**WORK TASK**
The answer is the set of lines that include "superfamily", copied from the data below.

= = = =

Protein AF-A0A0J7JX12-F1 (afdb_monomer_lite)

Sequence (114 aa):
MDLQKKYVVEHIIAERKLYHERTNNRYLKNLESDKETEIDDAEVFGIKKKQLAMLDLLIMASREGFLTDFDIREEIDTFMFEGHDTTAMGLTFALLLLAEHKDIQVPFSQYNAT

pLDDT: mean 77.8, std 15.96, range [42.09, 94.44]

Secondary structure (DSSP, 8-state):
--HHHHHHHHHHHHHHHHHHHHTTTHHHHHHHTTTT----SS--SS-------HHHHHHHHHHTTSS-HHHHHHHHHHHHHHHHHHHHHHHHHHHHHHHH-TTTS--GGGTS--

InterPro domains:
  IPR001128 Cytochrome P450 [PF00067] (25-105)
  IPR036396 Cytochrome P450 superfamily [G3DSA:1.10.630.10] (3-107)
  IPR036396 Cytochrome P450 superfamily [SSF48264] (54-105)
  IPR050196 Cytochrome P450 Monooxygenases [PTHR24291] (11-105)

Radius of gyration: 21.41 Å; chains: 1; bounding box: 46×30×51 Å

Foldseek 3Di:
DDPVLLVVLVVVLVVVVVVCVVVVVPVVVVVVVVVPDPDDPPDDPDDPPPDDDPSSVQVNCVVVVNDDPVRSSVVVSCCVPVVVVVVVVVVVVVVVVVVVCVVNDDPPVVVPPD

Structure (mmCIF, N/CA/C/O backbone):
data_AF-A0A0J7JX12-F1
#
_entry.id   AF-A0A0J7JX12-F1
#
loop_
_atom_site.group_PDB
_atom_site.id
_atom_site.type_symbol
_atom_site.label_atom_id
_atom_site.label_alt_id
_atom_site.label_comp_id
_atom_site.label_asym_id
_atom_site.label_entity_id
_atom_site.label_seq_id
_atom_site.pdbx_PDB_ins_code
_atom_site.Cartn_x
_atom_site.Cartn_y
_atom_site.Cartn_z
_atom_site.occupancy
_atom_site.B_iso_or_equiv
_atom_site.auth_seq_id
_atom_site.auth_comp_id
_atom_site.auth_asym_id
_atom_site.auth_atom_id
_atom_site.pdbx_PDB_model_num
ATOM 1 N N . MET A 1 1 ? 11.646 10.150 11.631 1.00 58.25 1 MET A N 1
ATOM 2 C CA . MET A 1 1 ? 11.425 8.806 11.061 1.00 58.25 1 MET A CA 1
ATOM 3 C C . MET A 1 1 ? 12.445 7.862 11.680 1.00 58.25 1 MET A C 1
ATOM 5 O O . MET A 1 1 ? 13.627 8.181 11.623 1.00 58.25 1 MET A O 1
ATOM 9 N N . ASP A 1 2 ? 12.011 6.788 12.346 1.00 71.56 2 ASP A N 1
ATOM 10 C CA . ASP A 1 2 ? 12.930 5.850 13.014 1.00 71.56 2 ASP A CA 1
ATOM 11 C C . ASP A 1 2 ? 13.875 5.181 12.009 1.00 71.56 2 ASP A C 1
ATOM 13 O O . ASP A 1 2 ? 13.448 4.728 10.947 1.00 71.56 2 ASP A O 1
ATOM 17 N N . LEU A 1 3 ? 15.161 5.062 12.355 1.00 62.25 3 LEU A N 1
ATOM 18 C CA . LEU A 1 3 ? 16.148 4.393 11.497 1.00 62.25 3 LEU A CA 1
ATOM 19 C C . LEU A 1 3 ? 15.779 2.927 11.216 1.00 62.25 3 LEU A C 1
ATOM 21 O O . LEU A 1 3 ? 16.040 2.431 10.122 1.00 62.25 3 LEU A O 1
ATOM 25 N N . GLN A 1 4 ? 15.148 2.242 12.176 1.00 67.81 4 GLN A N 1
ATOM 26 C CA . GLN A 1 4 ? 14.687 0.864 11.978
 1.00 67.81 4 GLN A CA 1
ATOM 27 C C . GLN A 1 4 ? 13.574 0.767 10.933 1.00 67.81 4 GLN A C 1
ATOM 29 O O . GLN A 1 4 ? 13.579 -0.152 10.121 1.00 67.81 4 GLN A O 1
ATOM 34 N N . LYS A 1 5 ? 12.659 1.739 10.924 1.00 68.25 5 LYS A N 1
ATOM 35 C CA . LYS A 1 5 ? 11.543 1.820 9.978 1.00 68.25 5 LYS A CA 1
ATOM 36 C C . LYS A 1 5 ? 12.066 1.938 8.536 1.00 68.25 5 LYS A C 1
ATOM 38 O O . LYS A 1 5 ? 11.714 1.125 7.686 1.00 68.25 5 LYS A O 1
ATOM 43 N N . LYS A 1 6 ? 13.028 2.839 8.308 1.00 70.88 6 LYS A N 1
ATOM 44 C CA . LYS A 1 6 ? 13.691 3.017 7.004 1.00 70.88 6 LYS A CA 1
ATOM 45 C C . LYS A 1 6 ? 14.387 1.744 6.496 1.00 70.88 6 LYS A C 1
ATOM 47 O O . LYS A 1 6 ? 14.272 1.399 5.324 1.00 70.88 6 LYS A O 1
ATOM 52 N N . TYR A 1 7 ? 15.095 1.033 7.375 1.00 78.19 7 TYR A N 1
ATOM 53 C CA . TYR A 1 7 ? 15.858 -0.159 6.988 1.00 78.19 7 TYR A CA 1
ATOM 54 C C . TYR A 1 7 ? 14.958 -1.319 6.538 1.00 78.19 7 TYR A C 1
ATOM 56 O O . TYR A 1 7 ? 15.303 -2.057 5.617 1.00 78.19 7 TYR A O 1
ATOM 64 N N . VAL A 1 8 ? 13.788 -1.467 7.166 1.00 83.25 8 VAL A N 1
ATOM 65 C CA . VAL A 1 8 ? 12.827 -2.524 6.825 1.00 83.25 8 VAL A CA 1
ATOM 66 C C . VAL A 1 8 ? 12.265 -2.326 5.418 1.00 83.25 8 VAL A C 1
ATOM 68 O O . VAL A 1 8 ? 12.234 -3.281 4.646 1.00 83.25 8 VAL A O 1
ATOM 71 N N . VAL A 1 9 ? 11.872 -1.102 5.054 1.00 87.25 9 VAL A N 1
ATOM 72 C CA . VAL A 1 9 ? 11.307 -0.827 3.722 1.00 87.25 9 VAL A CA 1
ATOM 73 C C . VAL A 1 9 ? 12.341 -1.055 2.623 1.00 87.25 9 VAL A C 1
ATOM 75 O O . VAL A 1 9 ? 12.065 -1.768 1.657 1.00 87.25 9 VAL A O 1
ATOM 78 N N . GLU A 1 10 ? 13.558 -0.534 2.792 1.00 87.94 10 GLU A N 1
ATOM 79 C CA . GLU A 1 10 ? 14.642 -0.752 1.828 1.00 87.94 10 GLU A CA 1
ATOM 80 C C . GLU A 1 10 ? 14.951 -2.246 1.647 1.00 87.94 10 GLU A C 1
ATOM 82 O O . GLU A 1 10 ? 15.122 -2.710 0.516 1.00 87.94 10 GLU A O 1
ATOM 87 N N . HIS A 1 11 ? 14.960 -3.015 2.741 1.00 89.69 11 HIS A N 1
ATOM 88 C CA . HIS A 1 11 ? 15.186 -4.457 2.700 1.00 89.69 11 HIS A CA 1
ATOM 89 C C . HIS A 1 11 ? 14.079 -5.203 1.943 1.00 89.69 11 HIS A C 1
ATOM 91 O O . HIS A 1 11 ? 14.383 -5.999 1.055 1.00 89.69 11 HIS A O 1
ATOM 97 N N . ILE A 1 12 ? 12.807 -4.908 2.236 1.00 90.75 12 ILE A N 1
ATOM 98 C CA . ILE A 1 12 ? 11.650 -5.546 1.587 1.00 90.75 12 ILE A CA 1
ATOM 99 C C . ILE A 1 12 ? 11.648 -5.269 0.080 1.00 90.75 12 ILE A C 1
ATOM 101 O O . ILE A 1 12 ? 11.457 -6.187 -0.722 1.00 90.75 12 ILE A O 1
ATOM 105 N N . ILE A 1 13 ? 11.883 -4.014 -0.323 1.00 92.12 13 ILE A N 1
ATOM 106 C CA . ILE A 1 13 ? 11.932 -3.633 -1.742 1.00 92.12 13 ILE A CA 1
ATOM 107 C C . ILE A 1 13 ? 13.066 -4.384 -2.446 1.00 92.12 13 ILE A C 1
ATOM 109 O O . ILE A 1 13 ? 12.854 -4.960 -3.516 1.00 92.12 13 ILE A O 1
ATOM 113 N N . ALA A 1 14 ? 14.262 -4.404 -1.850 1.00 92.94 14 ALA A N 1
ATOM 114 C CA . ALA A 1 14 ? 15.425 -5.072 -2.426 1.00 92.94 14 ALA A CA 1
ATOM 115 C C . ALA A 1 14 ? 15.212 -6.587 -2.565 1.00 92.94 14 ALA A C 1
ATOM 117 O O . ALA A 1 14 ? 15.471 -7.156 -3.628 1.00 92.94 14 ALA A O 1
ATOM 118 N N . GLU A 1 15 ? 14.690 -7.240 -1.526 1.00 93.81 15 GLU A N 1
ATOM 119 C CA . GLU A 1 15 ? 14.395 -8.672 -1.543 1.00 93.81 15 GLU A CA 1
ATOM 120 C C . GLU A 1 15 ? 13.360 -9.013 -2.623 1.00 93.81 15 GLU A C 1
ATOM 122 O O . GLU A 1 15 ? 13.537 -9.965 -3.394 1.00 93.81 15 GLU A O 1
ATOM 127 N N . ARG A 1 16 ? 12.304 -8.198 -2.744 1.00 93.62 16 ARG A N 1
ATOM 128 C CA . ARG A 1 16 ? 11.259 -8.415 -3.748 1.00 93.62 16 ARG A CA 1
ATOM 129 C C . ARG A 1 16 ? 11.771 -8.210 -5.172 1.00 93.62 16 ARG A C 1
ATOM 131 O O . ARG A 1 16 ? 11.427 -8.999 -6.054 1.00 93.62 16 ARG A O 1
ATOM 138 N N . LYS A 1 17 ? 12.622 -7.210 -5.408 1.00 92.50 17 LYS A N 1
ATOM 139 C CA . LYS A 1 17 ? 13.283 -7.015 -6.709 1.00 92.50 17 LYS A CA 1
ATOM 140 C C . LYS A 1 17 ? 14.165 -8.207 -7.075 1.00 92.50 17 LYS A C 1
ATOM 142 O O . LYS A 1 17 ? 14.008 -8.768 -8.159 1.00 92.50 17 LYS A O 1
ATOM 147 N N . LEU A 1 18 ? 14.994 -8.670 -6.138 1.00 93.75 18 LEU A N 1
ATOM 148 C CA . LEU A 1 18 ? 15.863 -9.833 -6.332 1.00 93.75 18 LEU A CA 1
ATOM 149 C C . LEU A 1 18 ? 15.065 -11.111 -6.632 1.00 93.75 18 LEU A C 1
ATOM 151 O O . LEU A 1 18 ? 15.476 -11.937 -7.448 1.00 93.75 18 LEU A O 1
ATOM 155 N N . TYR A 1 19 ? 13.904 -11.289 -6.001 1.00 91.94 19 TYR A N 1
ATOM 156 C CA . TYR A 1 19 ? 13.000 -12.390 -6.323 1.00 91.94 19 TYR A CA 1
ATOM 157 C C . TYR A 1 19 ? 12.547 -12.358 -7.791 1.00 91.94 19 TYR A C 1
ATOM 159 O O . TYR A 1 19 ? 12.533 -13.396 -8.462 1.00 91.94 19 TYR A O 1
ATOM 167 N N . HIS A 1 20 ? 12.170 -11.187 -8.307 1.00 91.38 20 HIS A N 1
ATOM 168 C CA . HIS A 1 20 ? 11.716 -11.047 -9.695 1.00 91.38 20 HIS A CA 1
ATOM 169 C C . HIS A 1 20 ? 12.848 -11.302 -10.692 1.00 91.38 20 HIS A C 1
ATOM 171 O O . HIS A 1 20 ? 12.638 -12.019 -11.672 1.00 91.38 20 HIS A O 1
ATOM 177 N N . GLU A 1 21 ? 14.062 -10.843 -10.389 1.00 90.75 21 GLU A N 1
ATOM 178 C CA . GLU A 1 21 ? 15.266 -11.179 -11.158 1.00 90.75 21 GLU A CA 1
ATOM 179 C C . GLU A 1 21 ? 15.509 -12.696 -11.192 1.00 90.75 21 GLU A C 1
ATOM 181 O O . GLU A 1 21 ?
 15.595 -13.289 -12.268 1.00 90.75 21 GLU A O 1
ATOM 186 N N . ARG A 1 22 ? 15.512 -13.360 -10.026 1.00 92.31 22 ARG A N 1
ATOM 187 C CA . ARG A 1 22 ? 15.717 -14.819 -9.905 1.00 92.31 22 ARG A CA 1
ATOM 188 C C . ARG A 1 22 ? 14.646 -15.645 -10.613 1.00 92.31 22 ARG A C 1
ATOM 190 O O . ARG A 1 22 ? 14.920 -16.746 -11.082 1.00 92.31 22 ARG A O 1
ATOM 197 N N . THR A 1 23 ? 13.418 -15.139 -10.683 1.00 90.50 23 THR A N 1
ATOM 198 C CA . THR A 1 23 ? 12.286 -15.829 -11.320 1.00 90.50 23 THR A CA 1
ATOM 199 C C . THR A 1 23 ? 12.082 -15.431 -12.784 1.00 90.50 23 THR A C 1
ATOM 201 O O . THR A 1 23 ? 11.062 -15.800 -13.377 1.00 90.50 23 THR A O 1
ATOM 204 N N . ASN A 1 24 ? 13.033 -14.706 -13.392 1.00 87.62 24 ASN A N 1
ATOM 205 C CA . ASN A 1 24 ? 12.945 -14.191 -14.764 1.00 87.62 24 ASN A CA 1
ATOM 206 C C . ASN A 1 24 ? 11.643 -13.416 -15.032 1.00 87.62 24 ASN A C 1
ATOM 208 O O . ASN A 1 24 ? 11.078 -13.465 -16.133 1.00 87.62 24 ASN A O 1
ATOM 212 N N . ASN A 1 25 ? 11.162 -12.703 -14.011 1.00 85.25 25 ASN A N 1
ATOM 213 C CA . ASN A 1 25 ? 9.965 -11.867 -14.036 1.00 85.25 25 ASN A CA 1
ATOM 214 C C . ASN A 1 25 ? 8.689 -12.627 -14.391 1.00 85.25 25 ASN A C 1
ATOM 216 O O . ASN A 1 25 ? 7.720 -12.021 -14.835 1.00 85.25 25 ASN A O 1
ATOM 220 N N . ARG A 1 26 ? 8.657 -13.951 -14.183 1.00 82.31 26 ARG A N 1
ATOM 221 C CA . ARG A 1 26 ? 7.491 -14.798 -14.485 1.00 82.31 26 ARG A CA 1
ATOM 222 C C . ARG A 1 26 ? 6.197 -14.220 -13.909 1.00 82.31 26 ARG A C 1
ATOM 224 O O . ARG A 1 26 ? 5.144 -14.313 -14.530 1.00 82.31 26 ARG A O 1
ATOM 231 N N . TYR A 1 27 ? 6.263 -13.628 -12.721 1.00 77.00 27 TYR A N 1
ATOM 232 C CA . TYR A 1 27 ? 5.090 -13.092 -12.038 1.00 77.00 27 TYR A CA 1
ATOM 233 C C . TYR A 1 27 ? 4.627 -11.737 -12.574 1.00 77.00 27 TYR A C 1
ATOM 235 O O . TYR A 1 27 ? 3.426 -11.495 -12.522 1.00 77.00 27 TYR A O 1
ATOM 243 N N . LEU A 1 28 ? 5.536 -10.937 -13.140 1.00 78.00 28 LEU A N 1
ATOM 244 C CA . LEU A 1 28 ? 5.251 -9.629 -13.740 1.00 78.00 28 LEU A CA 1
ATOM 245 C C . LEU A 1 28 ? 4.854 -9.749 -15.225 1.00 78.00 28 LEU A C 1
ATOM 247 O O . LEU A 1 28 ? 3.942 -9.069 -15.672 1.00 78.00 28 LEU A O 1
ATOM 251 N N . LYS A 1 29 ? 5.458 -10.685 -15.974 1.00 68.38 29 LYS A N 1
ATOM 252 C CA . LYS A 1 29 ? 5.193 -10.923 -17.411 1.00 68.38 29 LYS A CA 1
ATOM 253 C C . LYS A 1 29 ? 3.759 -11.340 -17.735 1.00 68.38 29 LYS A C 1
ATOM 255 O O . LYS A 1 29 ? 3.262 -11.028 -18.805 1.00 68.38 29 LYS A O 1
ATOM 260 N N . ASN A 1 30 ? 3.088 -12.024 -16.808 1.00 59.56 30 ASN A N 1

= = = =

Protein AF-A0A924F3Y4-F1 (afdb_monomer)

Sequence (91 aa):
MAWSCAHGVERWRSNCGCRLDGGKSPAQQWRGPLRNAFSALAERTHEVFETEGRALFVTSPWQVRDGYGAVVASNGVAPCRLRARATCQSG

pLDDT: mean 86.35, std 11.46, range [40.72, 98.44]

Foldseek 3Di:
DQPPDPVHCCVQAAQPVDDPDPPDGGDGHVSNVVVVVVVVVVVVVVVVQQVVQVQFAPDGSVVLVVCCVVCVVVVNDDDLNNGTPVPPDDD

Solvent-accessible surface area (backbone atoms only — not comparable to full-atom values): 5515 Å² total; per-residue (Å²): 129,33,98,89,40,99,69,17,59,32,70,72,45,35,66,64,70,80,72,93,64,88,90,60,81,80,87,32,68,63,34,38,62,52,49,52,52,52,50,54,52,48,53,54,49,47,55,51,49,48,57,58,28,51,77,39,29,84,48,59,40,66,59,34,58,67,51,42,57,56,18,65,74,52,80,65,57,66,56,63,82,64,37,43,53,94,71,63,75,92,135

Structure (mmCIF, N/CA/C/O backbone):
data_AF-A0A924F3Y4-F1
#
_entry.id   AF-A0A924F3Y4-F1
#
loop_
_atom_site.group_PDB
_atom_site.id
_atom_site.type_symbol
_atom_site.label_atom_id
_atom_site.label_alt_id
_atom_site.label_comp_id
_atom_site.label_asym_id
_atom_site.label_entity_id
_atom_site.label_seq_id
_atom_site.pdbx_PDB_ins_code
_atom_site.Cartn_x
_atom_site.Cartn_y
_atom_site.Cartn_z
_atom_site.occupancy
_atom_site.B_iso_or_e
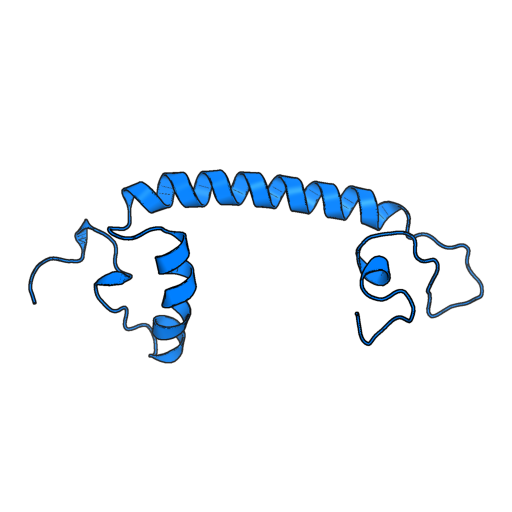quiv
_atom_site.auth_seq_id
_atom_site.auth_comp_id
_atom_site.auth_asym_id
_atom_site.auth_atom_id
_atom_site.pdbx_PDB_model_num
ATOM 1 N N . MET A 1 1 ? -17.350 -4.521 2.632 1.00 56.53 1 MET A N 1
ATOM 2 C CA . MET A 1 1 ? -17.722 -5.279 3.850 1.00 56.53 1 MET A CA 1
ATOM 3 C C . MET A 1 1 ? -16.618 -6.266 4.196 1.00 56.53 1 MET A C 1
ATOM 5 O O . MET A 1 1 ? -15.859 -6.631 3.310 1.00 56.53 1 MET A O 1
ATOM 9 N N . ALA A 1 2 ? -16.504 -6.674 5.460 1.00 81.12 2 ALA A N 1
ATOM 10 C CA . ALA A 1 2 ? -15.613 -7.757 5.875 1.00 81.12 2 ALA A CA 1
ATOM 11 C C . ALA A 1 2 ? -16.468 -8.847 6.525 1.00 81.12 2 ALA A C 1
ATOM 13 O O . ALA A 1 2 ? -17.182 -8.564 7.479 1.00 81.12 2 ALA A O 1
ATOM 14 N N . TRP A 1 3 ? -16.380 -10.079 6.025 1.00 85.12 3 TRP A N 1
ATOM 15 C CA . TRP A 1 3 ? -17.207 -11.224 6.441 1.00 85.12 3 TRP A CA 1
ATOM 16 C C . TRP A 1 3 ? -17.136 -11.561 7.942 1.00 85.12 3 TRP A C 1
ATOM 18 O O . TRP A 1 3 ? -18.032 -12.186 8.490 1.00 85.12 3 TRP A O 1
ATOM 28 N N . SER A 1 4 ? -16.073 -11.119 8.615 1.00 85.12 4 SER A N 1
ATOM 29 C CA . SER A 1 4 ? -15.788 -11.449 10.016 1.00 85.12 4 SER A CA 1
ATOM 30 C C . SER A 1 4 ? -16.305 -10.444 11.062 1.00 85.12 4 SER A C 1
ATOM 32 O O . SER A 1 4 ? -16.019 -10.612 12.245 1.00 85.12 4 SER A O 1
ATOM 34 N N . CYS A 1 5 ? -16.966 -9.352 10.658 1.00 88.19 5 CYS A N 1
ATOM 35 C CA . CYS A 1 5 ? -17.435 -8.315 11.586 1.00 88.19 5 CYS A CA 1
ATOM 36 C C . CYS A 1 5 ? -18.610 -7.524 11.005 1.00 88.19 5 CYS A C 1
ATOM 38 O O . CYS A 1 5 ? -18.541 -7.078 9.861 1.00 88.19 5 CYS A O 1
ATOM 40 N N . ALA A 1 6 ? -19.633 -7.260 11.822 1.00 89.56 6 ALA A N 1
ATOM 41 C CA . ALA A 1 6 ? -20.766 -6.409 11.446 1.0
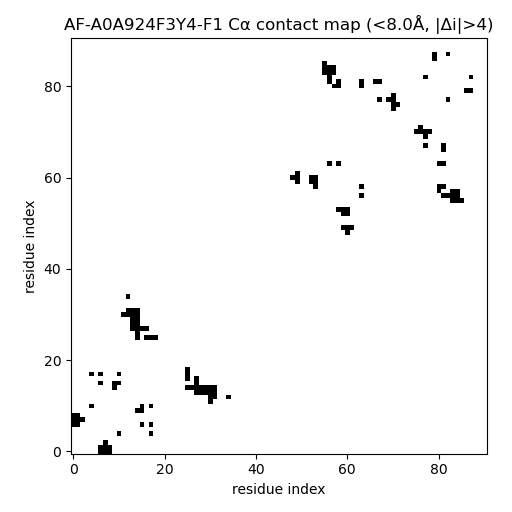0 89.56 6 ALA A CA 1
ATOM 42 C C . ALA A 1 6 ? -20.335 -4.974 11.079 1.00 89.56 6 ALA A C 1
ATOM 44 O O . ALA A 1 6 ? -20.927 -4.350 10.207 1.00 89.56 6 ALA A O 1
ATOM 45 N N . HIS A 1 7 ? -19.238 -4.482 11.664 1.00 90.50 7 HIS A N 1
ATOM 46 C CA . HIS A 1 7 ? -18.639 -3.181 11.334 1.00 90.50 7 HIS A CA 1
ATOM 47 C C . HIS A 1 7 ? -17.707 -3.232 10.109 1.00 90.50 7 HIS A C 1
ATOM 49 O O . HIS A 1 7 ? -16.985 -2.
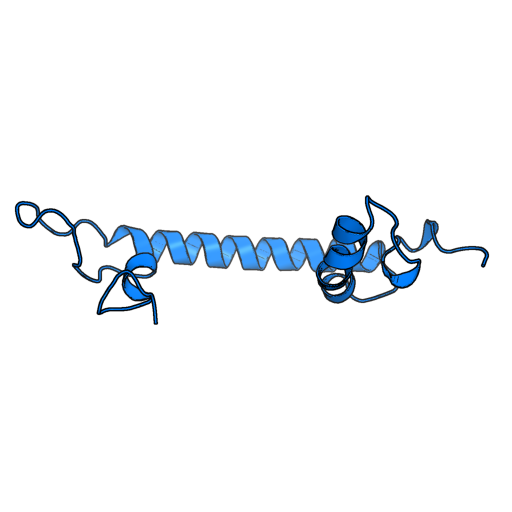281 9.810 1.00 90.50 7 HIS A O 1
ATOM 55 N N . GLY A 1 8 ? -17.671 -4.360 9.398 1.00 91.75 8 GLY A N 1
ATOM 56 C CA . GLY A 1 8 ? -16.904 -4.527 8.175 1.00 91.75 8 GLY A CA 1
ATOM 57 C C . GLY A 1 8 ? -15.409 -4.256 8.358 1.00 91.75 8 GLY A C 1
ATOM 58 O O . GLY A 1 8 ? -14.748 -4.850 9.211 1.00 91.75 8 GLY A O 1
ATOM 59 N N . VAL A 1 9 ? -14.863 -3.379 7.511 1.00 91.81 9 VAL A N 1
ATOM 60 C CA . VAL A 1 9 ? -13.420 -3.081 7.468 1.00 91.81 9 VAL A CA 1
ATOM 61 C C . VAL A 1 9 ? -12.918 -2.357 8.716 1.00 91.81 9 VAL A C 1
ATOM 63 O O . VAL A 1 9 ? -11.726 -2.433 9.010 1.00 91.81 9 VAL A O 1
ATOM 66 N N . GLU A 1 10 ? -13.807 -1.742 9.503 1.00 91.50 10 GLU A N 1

= = = =

**SOLUTION TO THE PROBLEM**
  IPR036396 Cytochrome P450 superfamily [G3DSA:1.10.630.10] (3-107)
  IPR036396 Cytochrome P450 superfamily [SSF48264] (54-105)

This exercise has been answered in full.